*** MATERIAL SHOWN ***

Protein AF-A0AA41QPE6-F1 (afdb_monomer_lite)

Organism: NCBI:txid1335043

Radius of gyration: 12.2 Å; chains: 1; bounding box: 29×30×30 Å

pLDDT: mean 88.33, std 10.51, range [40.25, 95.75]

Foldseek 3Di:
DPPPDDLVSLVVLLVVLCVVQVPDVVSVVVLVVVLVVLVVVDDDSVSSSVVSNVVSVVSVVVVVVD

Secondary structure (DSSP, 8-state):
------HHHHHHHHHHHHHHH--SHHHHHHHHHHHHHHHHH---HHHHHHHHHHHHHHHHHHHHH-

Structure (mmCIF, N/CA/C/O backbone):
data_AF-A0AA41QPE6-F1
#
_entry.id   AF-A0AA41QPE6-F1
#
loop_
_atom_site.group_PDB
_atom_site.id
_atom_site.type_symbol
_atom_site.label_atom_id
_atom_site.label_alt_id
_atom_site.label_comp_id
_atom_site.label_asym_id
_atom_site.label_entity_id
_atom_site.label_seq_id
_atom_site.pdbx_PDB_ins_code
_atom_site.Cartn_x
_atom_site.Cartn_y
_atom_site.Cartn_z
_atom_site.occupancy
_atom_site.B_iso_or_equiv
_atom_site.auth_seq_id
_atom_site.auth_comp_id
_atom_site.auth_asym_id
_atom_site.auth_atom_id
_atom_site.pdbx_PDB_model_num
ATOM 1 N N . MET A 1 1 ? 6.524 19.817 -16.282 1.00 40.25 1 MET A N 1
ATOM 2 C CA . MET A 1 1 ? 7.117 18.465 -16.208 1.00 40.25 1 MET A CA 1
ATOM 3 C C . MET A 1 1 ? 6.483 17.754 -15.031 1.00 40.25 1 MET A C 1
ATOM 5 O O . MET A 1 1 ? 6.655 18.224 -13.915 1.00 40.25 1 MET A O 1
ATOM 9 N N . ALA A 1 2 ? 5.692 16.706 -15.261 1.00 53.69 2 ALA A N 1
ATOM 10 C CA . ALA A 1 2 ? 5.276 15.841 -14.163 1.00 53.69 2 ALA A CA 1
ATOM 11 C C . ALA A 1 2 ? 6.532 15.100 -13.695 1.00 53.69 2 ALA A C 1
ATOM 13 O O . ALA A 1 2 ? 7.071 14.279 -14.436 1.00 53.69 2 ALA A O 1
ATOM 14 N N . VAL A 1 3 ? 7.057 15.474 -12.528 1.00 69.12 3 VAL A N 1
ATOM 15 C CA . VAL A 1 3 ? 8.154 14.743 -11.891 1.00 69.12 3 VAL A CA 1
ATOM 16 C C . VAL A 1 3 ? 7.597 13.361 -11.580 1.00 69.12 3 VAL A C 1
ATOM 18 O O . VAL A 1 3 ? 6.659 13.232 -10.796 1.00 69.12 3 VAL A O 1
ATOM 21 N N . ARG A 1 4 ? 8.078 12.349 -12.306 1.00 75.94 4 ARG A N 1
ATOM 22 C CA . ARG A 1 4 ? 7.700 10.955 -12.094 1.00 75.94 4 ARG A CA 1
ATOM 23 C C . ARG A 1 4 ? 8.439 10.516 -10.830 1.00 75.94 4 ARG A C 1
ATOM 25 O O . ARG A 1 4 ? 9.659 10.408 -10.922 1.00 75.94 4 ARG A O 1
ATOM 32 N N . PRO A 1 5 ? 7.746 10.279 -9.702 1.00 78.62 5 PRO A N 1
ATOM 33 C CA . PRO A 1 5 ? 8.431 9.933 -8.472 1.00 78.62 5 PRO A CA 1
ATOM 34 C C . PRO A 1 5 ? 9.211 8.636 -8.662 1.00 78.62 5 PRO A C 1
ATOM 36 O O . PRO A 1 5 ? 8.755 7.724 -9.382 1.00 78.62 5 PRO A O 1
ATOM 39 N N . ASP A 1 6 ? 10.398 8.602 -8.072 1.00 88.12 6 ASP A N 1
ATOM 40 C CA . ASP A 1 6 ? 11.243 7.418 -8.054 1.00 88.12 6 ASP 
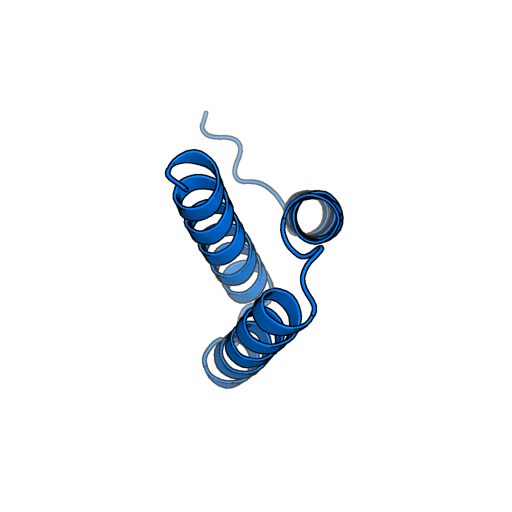A CA 1
ATOM 41 C C . ASP A 1 6 ? 10.791 6.422 -6.972 1.00 88.12 6 ASP A C 1
ATOM 43 O O . ASP A 1 6 ? 9.822 6.631 -6.238 1.00 88.12 6 ASP A O 1
ATOM 47 N N . VAL A 1 7 ? 11.450 5.267 -6.934 1.00 91.62 7 VAL A N 1
ATOM 48 C CA . VAL A 1 7 ? 11.109 4.176 -6.015 1.00 91.62 7 VAL A CA 1
ATOM 49 C C . VAL A 1 7 ? 11.349 4.571 -4.553 1.00 91.62 7 VAL A C 1
ATOM 51 O O . VAL A 1 7 ? 10.575 4.162 -3.688 1.00 91.62 7 VAL A O 1
ATOM 54 N N . GLU A 1 8 ? 12.372 5.376 -4.257 1.00 90.88 8 GLU A N 1
ATOM 55 C CA . GLU A 1 8 ? 12.671 5.812 -2.889 1.00 90.88 8 GLU A CA 1
ATOM 56 C C . GLU A 1 8 ? 11.626 6.814 -2.391 1.00 90.88 8 GLU A C 1
ATOM 58 O O . GLU A 1 8 ? 11.100 6.668 -1.284 1.00 90.88 8 GLU A O 1
ATOM 63 N N . GLU A 1 9 ? 11.236 7.770 -3.233 1.00 90.94 9 GLU A N 1
ATOM 64 C CA . GLU A 1 9 ? 10.171 8.730 -2.939 1.00 90.94 9 GLU A CA 1
ATOM 65 C C . GLU A 1 9 ? 8.820 8.038 -2.701 1.00 90.94 9 GLU A C 1
ATOM 67 O O . GLU A 1 9 ? 8.050 8.432 -1.812 1.00 90.94 9 GLU A O 1
ATOM 72 N N . LEU A 1 10 ? 8.532 6.980 -3.469 1.00 92.12 10 LEU A N 1
ATOM 73 C CA . LEU A 1 10 ? 7.334 6.164 -3.288 1.00 92.12 10 LEU A CA 1
ATOM 74 C C . LEU A 1 10 ? 7.369 5.392 -1.964 1.00 92.12 10 LEU A C 1
ATOM 76 O O . LEU A 1 10 ? 6.378 5.427 -1.232 1.00 92.12 10 LEU A O 1
ATOM 80 N N . ARG A 1 11 ? 8.497 4.764 -1.601 1.00 93.31 11 ARG A N 1
ATOM 81 C CA . ARG A 1 11 ? 8.640 4.088 -0.296 1.00 93.31 11 ARG A CA 1
ATOM 82 C C . ARG A 1 11 ? 8.472 5.057 0.869 1.00 93.31 11 ARG A C 1
ATOM 84 O O . ARG A 1 11 ? 7.672 4.792 1.763 1.00 93.31 11 ARG A O 1
ATOM 91 N N . ALA A 1 12 ? 9.149 6.204 0.826 1.00 92.94 12 ALA A N 1
ATOM 92 C CA . ALA A 1 12 ? 9.047 7.222 1.869 1.00 92.94 12 ALA A CA 1
ATOM 93 C C . ALA A 1 12 ? 7.610 7.752 2.008 1.00 92.94 12 ALA A C 1
ATOM 95 O O . ALA A 1 12 ? 7.106 7.992 3.110 1.00 92.94 12 ALA A O 1
ATOM 96 N N . THR A 1 13 ? 6.910 7.914 0.882 1.00 91.50 13 THR A N 1
ATOM 97 C CA . THR A 1 13 ? 5.498 8.303 0.888 1.00 91.50 13 THR A CA 1
ATOM 98 C C . THR A 1 13 ? 4.624 7.229 1.519 1.00 91.50 13 THR A C 1
ATOM 100 O O . THR A 1 13 ? 3.792 7.565 2.368 1.00 91.
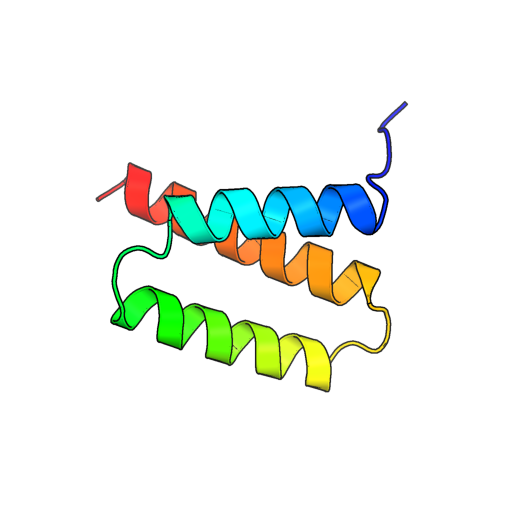50 13 THR A O 1
ATOM 103 N N . ARG A 1 14 ? 4.839 5.964 1.148 1.00 94.19 14 ARG A N 1
ATOM 104 C CA . ARG A 1 14 ? 4.123 4.813 1.693 1.00 94.19 14 ARG A CA 1
ATOM 105 C C . ARG A 1 14 ? 4.278 4.737 3.210 1.00 94.19 14 ARG A C 1
ATOM 107 O O . ARG A 1 14 ? 3.273 4.802 3.907 1.00 94.19 14 ARG A O 1
ATOM 114 N N . GLU A 1 15 ? 5.505 4.723 3.729 1.00 93.69 15 GLU A N 1
ATOM 115 C CA . GLU A 1 15 ? 5.786 4.635 5.173 1.00 93.69 15 GLU A CA 1
ATOM 116 C C . GLU A 1 15 ? 5.111 5.760 5.970 1.00 93.69 15 GLU A C 1
ATOM 118 O O . GLU A 1 15 ? 4.431 5.523 6.973 1.00 93.69 15 GLU A O 1
ATOM 123 N N . ARG A 1 16 ? 5.220 7.004 5.486 1.00 92.88 16 ARG A N 1
ATOM 124 C CA . ARG A 1 16 ? 4.575 8.161 6.120 1.00 92.88 16 ARG A CA 1
ATOM 125 C C . ARG A 1 16 ? 3.049 8.036 6.140 1.00 92.88 16 ARG A C 1
ATOM 127 O O . ARG A 1 16 ? 2.407 8.474 7.095 1.00 92.88 16 ARG A O 1
ATOM 134 N N . MET A 1 17 ? 2.450 7.497 5.079 1.00 92.00 17 MET A N 1
ATOM 135 C CA . MET A 1 17 ? 1.000 7.323 4.985 1.00 92.00 17 MET A CA 1
ATOM 136 C C . MET A 1 17 ? 0.500 6.134 5.808 1.00 92.00 17 MET A C 1
ATOM 138 O O . MET A 1 17 ? -0.525 6.267 6.475 1.00 92.00 17 MET A O 1
ATOM 142 N N . GLU A 1 18 ? 1.229 5.019 5.829 1.00 92.81 18 GLU A N 1
ATOM 143 C CA . GLU A 1 18 ? 0.935 3.861 6.679 1.00 92.81 18 GLU A CA 1
ATOM 144 C C . GLU A 1 18 ? 0.888 4.268 8.155 1.00 92.81 18 GLU A C 1
ATOM 146 O O . GLU A 1 18 ? -0.080 3.962 8.851 1.00 92.81 18 GLU A O 1
ATOM 151 N N . GLY A 1 19 ? 1.876 5.039 8.622 1.00 90.44 19 GLY A N 1
ATOM 152 C CA . GLY A 1 19 ? 1.902 5.546 9.996 1.00 90.44 19 GLY A CA 1
ATOM 153 C C . GLY A 1 19 ? 0.743 6.490 10.334 1.00 90.44 19 GLY A C 1
ATOM 154 O O . GLY A 1 19 ? 0.334 6.576 11.489 1.00 90.44 19 GLY A O 1
ATOM 155 N N . LYS A 1 20 ? 0.184 7.183 9.335 1.00 90.06 20 LYS A N 1
ATOM 156 C CA . LYS A 1 20 ? -0.884 8.169 9.539 1.00 90.06 20 LYS A CA 1
ATOM 157 C C . LYS A 1 20 ? -2.291 7.578 9.453 1.00 90.06 20 LYS A C 1
ATOM 159 O O . LYS A 1 20 ? -3.171 8.034 10.175 1.00 90.06 20 LYS A O 1
ATOM 164 N N . TYR A 1 21 ? -2.516 6.623 8.552 1.00 87.25 21 TYR A N 1
ATOM 165 C CA . TYR A 1 21 ? -3.864 6.153 8.208 1.00 87.25 21 TYR A CA 1
ATOM 166 C C . TYR A 1 21 ? -4.136 4.693 8.593 1.00 87.25 21 TYR A C 1
ATOM 168 O O . TYR A 1 21 ? -5.293 4.286 8.599 1.00 87.25 21 TYR A O 1
ATOM 176 N N . LEU A 1 22 ? -3.117 3.909 8.964 1.00 88.81 22 LEU A N 1
ATOM 177 C CA . LEU A 1 22 ? -3.272 2.511 9.396 1.00 88.81 22 LEU A CA 1
ATOM 178 C C . LEU A 1 22 ? -3.087 2.357 10.912 1.00 88.81 22 LEU A C 1
ATOM 180 O O . LEU A 1 22 ? -2.352 1.481 11.382 1.00 88.81 22 LEU A O 1
ATOM 184 N N . ALA A 1 23 ? -3.728 3.242 11.679 1.00 85.56 23 ALA A N 1
ATOM 185 C
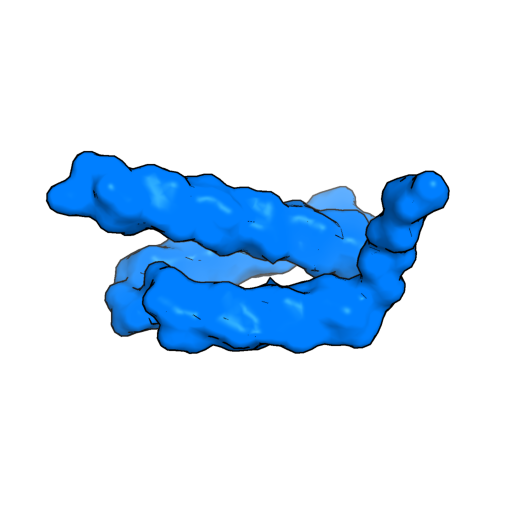 CA . ALA A 1 23 ? -3.730 3.176 13.140 1.00 85.56 23 ALA A CA 1
ATOM 186 C C . ALA A 1 23 ? -4.586 2.007 13.656 1.00 85.56 23 ALA A C 1
ATOM 188 O O . ALA A 1 23 ? -4.232 1.364 14.642 1.00 85.56 23 ALA A O 1
ATOM 189 N N . GLU A 1 24 ? -5.689 1.701 12.972 1.00 88.25 24 GLU A N 1
ATOM 190 C CA . GLU A 1 24 ? -6.562 0.598 13.358 1.00 88.25 24 GLU A CA 1
ATOM 191 C C . GLU A 1 24 ? -6.025 -0.757 12.865 1.00 88.25 24 GLU A C 1
ATOM 193 O O . GLU A 1 24 ? -5.766 -0.911 11.664 1.00 88.25 24 GLU A O 1
ATOM 198 N N . PRO A 1 25 ? -5.926 -1.778 13.742 1.00 87.56 25 PRO A N 1
ATOM 199 C CA . PRO A 1 25 ? -5.411 -3.100 13.373 1.00 87.56 25 PRO A CA 1
ATOM 200 C C . PRO A 1 25 ? -6.176 -3.761 12.221 1.00 87.56 25 PRO A C 1
ATOM 202 O O . PRO A 1 25 ? -5.576 -4.402 11.362 1.00 87.56 25 PRO A O 1
ATOM 205 N N . GLN A 1 26 ? -7.496 -3.568 12.169 1.00 88.00 26 GLN A N 1
ATOM 206 C CA . GLN A 1 26 ? -8.351 -4.104 11.107 1.00 88.00 26 GLN A CA 1
ATOM 207 C C . GLN A 1 26 ? -8.030 -3.496 9.735 1.00 88.00 26 GLN A C 1
ATOM 209 O O . GLN A 1 26 ? -7.906 -4.220 8.749 1.00 88.00 26 GLN A O 1
ATOM 214 N N . MET A 1 27 ? -7.816 -2.178 9.677 1.00 87.56 27 MET A N 1
ATOM 215 C CA . MET A 1 27 ? -7.470 -1.485 8.436 1.00 87.56 27 MET A CA 1
ATOM 216 C C . MET A 1 27 ? -6.064 -1.866 7.971 1.00 87.56 27 MET A C 1
ATOM 218 O O . MET A 1 27 ? -5.836 -2.084 6.782 1.00 87.56 27 MET A O 1
ATOM 222 N N . ARG A 1 28 ? -5.132 -2.017 8.920 1.00 91.81 28 ARG A N 1
ATOM 223 C CA . ARG A 1 28 ? -3.778 -2.512 8.652 1.00 91.81 28 ARG A CA 1
ATOM 224 C C . ARG A 1 28 ? -3.793 -3.914 8.045 1.00 91.81 28 ARG A C 1
ATOM 226 O O . ARG A 1 28 ? -3.162 -4.119 7.015 1.00 91.81 28 ARG A O 1
ATOM 233 N N . ALA A 1 29 ? -4.545 -4.847 8.627 1.00 92.06 29 ALA A N 1
ATOM 234 C CA . ALA A 1 29 ? -4.639 -6.215 8.118 1.00 92.06 29 ALA A CA 1
ATOM 235 C C . ALA A 1 29 ? -5.226 -6.272 6.694 1.00 92.06 29 ALA A C 1
ATOM 237 O O . ALA A 1 29 ? -4.732 -7.018 5.847 1.00 92.06 29 ALA A O 1
ATOM 238 N N . LEU A 1 30 ? -6.251 -5.458 6.409 1.00 91.50 30 LEU A N 1
ATOM 239 C CA . LEU A 1 30 ? -6.819 -5.341 5.063 1.00 91.50 30 LEU A CA 1
ATOM 240 C C . LEU A 1 30 ? -5.796 -4.795 4.060 1.00 91.50 30 LEU A C 1
ATOM 242 O O . LEU A 1 30 ? -5.633 -5.366 2.981 1.00 91.50 30 LEU A O 1
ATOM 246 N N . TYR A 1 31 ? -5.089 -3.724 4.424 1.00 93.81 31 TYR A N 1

*** End of MATERIAL SHOWN ***

*INSTRUCTIONS TO FOLLOW*: Quote every line of the records above, from the first down to the one holding "ATOM 1 N N .", exactly as written.

*YOUR RESPONSE*:
Protein AF-A0AA41QPE6-F1 (afdb_monomer_lite)

Organism: NCBI:txid1335043

Radius of gyration: 12.2 Å; chains: 1; bounding box: 29×30×30 Å

pLDDT: mean 88.33, std 10.51, range [40.25, 95.75]

Foldseek 3Di:
DPPPDDLVSLVVLLVVLCVVQVPDVVSVVVLVVVLVVLVVVDDDSVSSSVVSNVVSVVSVVVVVVD

Secondary structure (DSSP, 8-state):
------HHHHHHHHHHHHHHH--SHHHHHHHHHHHHHHHHH---HHHHHHHHHHHHHHHHHHHHH-

Structure (mmCIF, N/CA/C/O backbone):
data_AF-A0AA41QPE6-F1
#
_entry.id   AF-A0AA41QPE6-F1
#
loop_
_atom_site.group_PDB
_atom_site.id
_atom_site.type_symbol
_atom_site.label_atom_id
_atom_site.label_alt_id
_atom_site.label_comp_id
_atom_site.label_asym_id
_atom_site.label_entity_id
_atom_site.label_seq_id
_atom_site.pdbx_PDB_ins_code
_atom_site.Cartn_x
_atom_site.Cartn_y
_atom_site.Cartn_z
_atom_site.occupancy
_atom_site.B_iso_or_equiv
_atom_site.auth_seq_id
_atom_site.auth_comp_id
_atom_site.auth_asym_id
_atom_site.auth_atom_id
_atom_site.pdbx_PDB_model_num
ATOM 1 N N . MET A 1 1 ? 6.524 19.817 -16.282 1.00 40.25 1 MET A N 1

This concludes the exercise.